Testing, Verifying, and Generating Software Patches Using Dynamic Symbolic Execution

A large fraction of the costs of developing and maintaining software is associated with detecting and fixing software errors. As a result, the last decade has seen a sustained research effort directed toward designing and developing techniques for automatically detecting software errors, with some of these techniques making their way into commercial and open-source tools. However, detecting an error is only the first step toward fixing it. In fact, many known errors remain unpatched due to the high cost required to diagnose and repair them, combined with the fear that patches are more likely to introduce failures compared to other types of code changes.

The goal of this research project is to address both of these problems, by devising novel techniques based on dynamic symbolic execution for:
(1) automatically testing and verifying the correctness of software patches, and
(2) (semi-)automatically generating candidate patches for software bugs.

The strength of dynamic symbolic execution lies in its ability to precisely model the behaviour of program paths using mathematical constraints. However, the cost associated with this level of precision is poor scalability. The number of paths in a program is usually exponential in the number of branches, which makes it difficult to scale the analysis to very large programs. However, by focusing the analysis on the incremental changes introduced by program patches, we hope to significantly reduce the cost of symbolic execution and significantly increase its applicability in practice. Furthermore, the ability to check software patches opens up the possibility of performing patch generation in an automatic or semi-automatic fashion. In particular, starting from the mathematical constraints gathered from a buggy execution path -- and with the potential addition of a manually-written patch template -- we plan to design techniques for generating a set of candidate patches resembling the ones that would be generated manually by developers.

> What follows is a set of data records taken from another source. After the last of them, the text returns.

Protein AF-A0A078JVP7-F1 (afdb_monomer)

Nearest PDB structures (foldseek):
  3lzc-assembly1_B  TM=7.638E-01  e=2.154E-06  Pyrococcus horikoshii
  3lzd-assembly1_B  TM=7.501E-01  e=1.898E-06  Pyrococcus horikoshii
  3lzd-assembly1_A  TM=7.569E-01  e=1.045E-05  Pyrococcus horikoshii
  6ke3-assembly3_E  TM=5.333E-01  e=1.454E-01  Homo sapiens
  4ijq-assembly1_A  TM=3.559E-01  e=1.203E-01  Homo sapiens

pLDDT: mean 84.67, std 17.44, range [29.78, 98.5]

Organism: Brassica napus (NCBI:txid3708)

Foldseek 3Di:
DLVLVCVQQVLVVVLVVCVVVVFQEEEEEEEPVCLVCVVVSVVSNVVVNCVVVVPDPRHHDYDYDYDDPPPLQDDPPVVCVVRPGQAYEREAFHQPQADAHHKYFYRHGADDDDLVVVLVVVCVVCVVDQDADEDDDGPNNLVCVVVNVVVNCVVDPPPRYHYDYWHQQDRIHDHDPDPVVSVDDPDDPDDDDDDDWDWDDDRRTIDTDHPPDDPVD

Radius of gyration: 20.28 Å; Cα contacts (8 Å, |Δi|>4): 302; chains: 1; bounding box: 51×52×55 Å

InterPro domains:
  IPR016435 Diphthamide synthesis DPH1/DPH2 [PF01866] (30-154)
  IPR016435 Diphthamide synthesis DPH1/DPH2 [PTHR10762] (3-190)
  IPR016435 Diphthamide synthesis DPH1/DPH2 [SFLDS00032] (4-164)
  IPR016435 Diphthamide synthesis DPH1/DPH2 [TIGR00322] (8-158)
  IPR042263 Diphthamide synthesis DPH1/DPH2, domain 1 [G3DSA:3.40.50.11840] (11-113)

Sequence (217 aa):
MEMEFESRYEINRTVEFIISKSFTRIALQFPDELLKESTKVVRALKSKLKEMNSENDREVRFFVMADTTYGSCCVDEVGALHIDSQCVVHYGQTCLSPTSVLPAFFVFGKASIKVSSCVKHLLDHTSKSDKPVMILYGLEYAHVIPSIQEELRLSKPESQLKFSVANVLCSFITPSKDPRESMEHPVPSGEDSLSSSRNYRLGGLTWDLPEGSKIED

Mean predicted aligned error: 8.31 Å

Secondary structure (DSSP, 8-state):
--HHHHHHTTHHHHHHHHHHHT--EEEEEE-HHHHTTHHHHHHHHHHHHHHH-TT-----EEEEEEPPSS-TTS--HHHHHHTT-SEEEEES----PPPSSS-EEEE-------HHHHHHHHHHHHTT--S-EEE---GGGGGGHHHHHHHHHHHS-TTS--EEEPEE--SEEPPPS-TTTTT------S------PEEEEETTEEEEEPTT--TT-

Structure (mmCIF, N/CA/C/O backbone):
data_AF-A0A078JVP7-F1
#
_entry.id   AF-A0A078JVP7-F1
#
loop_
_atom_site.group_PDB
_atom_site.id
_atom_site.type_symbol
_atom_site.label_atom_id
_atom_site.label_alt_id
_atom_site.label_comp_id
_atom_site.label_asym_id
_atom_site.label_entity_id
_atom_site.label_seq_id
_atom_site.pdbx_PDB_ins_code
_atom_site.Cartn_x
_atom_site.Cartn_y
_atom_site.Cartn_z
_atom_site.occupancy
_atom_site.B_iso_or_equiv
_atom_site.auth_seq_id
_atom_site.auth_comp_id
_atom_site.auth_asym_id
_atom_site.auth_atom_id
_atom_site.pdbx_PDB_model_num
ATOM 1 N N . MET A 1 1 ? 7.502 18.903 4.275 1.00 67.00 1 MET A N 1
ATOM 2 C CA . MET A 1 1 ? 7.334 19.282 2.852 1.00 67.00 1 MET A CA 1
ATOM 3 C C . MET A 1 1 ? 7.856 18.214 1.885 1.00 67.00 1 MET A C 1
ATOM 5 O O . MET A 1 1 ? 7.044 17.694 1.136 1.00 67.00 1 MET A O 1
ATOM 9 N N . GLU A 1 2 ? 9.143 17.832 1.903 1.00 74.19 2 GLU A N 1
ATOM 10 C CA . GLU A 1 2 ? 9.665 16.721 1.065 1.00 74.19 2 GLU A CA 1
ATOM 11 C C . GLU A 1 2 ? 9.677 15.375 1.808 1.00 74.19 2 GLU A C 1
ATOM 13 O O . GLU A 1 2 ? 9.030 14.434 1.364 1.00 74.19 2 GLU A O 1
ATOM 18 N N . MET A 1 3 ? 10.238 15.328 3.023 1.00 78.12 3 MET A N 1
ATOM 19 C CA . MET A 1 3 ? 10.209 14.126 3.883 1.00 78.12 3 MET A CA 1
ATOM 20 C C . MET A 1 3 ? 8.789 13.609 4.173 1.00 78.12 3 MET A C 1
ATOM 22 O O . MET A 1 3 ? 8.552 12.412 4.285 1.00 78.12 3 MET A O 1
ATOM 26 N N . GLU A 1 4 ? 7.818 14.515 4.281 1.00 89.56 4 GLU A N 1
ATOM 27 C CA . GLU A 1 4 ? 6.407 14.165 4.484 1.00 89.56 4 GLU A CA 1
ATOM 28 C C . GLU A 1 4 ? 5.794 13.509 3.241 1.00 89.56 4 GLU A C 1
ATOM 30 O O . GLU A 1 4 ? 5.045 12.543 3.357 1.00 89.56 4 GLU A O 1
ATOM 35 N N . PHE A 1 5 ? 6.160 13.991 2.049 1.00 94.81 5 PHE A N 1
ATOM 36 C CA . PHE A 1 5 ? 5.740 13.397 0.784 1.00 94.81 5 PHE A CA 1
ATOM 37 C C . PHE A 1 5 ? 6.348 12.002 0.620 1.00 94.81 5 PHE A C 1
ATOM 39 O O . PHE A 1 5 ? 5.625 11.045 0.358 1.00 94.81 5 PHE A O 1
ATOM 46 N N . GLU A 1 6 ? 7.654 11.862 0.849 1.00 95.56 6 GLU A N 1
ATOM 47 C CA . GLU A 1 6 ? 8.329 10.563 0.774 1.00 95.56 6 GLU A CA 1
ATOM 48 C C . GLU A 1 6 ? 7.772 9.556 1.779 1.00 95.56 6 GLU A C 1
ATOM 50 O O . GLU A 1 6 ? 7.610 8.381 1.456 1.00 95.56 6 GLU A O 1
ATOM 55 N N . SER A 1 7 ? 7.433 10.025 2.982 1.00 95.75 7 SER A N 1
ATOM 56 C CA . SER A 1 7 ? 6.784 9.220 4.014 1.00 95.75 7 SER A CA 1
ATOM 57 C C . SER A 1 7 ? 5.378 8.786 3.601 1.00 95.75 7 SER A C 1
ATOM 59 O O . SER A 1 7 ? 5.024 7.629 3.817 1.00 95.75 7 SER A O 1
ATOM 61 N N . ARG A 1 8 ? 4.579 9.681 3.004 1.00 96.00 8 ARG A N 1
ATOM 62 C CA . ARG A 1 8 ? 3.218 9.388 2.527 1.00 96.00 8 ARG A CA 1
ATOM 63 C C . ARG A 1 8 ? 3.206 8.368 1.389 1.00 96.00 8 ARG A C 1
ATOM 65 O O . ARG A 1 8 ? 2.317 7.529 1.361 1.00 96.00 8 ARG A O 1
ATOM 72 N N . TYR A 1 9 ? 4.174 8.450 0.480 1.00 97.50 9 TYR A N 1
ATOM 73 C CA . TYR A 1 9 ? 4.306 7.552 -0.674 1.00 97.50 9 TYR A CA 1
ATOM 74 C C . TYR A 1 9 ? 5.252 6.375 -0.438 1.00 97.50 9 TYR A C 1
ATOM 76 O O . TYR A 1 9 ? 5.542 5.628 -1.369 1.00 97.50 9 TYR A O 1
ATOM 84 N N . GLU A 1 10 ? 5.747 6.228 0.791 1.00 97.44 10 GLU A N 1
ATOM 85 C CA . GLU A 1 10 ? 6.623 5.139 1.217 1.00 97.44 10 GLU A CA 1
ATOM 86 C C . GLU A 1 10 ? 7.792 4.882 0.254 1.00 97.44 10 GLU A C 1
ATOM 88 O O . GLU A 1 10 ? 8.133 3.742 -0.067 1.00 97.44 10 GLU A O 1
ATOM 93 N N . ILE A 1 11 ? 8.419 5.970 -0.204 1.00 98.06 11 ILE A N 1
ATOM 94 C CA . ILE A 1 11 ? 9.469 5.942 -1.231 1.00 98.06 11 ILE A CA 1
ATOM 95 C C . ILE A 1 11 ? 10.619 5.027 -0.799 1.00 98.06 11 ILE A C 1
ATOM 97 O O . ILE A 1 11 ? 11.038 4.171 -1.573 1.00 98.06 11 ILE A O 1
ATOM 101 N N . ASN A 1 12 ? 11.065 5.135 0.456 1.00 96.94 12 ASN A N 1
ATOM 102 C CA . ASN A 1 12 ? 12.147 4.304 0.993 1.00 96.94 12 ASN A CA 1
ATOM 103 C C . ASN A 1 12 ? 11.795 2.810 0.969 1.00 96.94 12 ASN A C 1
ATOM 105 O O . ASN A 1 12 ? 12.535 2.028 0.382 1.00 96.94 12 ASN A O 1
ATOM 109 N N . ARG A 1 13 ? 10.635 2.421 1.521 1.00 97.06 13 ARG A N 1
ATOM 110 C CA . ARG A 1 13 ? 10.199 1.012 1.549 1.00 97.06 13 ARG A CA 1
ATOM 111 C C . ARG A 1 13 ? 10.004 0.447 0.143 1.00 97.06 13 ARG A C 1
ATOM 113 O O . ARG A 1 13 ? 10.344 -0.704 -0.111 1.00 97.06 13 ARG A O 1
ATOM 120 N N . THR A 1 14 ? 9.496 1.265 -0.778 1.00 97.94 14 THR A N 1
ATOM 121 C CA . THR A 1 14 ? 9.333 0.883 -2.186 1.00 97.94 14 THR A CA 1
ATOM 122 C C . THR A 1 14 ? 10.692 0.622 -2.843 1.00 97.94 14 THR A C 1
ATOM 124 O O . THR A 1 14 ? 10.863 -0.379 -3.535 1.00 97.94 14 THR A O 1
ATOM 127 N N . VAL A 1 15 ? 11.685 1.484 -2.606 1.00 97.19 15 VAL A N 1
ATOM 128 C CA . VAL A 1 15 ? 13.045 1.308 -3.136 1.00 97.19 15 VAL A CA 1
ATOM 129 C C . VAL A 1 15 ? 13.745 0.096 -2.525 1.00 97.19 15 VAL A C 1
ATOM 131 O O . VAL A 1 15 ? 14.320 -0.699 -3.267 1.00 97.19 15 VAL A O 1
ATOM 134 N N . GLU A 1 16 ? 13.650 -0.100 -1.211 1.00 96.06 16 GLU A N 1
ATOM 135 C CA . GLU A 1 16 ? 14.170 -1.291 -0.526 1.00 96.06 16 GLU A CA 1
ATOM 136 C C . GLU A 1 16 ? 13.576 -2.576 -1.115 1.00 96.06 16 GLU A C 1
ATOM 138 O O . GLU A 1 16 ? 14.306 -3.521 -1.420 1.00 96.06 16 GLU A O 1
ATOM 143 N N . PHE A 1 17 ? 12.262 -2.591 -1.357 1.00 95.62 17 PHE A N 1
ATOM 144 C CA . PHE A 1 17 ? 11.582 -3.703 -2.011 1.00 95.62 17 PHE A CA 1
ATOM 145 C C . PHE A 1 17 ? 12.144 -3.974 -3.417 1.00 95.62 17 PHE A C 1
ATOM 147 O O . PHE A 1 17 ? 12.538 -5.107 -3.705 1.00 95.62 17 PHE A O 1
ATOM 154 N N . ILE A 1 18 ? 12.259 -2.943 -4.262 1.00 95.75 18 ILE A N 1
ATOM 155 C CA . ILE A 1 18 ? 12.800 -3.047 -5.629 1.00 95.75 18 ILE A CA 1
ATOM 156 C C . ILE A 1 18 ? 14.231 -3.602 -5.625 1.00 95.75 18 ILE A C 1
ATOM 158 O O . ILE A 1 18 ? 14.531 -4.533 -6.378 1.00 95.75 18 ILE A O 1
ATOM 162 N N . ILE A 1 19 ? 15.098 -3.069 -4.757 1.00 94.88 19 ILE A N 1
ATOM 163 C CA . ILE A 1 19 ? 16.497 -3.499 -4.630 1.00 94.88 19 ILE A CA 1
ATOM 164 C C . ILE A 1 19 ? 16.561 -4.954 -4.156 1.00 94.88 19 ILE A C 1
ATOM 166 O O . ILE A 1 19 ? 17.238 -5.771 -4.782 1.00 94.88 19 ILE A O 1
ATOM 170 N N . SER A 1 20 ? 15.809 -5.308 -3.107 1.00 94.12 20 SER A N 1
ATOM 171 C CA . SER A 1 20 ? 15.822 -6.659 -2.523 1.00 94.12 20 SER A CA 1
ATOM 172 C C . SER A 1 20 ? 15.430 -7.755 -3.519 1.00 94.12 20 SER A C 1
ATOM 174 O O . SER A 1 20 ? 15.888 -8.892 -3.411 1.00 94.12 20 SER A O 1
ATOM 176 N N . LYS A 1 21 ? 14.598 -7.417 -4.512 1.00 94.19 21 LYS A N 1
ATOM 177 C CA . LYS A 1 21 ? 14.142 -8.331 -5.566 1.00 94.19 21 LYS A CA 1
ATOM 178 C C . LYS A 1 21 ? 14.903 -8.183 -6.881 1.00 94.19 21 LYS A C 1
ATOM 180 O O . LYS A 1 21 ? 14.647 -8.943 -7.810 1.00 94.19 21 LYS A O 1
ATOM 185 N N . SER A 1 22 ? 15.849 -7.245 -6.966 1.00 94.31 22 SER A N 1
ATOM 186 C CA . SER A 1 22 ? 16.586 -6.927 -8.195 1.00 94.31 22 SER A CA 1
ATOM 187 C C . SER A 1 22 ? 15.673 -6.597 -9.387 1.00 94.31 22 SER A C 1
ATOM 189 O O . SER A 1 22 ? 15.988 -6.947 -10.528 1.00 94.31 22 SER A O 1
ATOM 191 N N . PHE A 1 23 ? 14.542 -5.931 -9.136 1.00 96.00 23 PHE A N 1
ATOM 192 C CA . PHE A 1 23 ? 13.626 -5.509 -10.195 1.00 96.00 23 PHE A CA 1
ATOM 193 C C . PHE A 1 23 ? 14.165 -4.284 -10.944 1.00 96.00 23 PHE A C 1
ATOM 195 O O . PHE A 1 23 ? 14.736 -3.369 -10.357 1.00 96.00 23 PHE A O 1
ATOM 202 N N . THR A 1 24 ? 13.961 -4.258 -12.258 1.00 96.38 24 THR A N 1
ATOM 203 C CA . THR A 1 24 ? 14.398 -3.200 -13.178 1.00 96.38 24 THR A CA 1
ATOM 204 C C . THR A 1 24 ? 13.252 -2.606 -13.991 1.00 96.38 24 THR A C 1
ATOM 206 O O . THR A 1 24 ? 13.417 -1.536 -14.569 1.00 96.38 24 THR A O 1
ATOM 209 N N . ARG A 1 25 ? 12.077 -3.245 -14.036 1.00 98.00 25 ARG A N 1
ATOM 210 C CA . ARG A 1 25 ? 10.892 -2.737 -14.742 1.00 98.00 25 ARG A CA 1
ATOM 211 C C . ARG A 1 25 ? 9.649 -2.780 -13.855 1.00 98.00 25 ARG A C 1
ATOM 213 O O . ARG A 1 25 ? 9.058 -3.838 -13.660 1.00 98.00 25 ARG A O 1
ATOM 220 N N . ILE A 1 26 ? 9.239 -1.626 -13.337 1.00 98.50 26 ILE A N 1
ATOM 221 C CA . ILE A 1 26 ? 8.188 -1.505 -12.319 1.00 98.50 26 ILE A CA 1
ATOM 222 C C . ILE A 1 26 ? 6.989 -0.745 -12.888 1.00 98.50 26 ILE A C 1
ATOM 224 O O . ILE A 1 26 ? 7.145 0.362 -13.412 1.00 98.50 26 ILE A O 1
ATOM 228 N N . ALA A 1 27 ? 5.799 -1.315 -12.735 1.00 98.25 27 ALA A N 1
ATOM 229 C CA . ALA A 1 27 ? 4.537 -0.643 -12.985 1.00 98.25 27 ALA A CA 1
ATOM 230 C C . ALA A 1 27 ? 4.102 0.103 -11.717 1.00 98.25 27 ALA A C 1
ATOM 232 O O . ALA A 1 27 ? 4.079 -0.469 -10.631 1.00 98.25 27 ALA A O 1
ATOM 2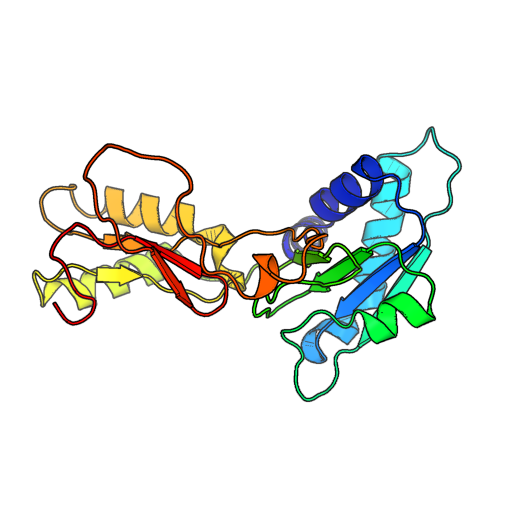33 N N . LEU A 1 28 ? 3.780 1.386 -11.843 1.00 98.19 28 LEU A N 1
ATOM 234 C CA . LEU A 1 28 ? 3.249 2.218 -10.769 1.00 98.19 28 LEU A CA 1
ATOM 235 C C . LEU A 1 28 ? 1.783 2.490 -11.076 1.00 98.19 28 LEU A C 1
ATOM 237 O O . LEU A 1 28 ? 1.481 3.250 -11.996 1.00 98.19 28 LEU A O 1
ATOM 241 N N . GLN A 1 29 ? 0.898 1.855 -10.327 1.00 97.12 29 GLN A N 1
ATOM 242 C CA . GLN A 1 29 ? -0.538 1.933 -10.522 1.00 97.12 29 GLN A CA 1
ATOM 243 C C . GLN A 1 29 ? -1.128 2.965 -9.558 1.00 97.12 29 GLN A C 1
ATOM 245 O O . GLN A 1 29 ? -0.947 2.855 -8.343 1.00 97.12 29 GLN A O 1
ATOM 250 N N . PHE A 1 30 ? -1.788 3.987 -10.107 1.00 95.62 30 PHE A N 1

Key Non-Academic Beneficiaries: The primary non-academic beneficiaries of the proposed research are software companies and the open-source software community. It is well known that software bugs have a large negative impact on the global economy. For example, a report published by the US National Institute of Standards and Technology (NIST) in 2002 has found that software bugs cost annually the US economy an estimated $60 billion dollars or 0.6 percent of the gross domestic product [G. Tassey, The economic impacts of inadequate infrastructure for software testing, NIST 2002], and a similar impact is to be expected in other developed countries like the UK. A large fraction of this cost is associated with writing patches---either to fix existing bugs or to add new features---which is one of the critical software development and maintenance activities. This research project plans to investigate mechanisms for improving the quality of patches and for (partially) automating their development, which on the long term might bring significant economic benefits.

In addition to the commercial and open-source software development communities---who will directly benefit from improving the software patching process---the resulting increase in software quality will positively affect software users across a wide variety of industrial sectors. In particular, the NIST study cited above mentions the financial services and the automotive and aerospace industry as major sectors affected by software errors.

Mechanisms for Exploitation and Application: Our goal is to disseminate the results of this research from an early stage through a variety of mechanisms: (1) by applying it to open-source and commercial code to demonstrate the effectiveness of our approach; (2) by open-sourcing our initial prototype to be used directly by software developers on their code; and (3) by communicating the results of our research to the non-academic user community.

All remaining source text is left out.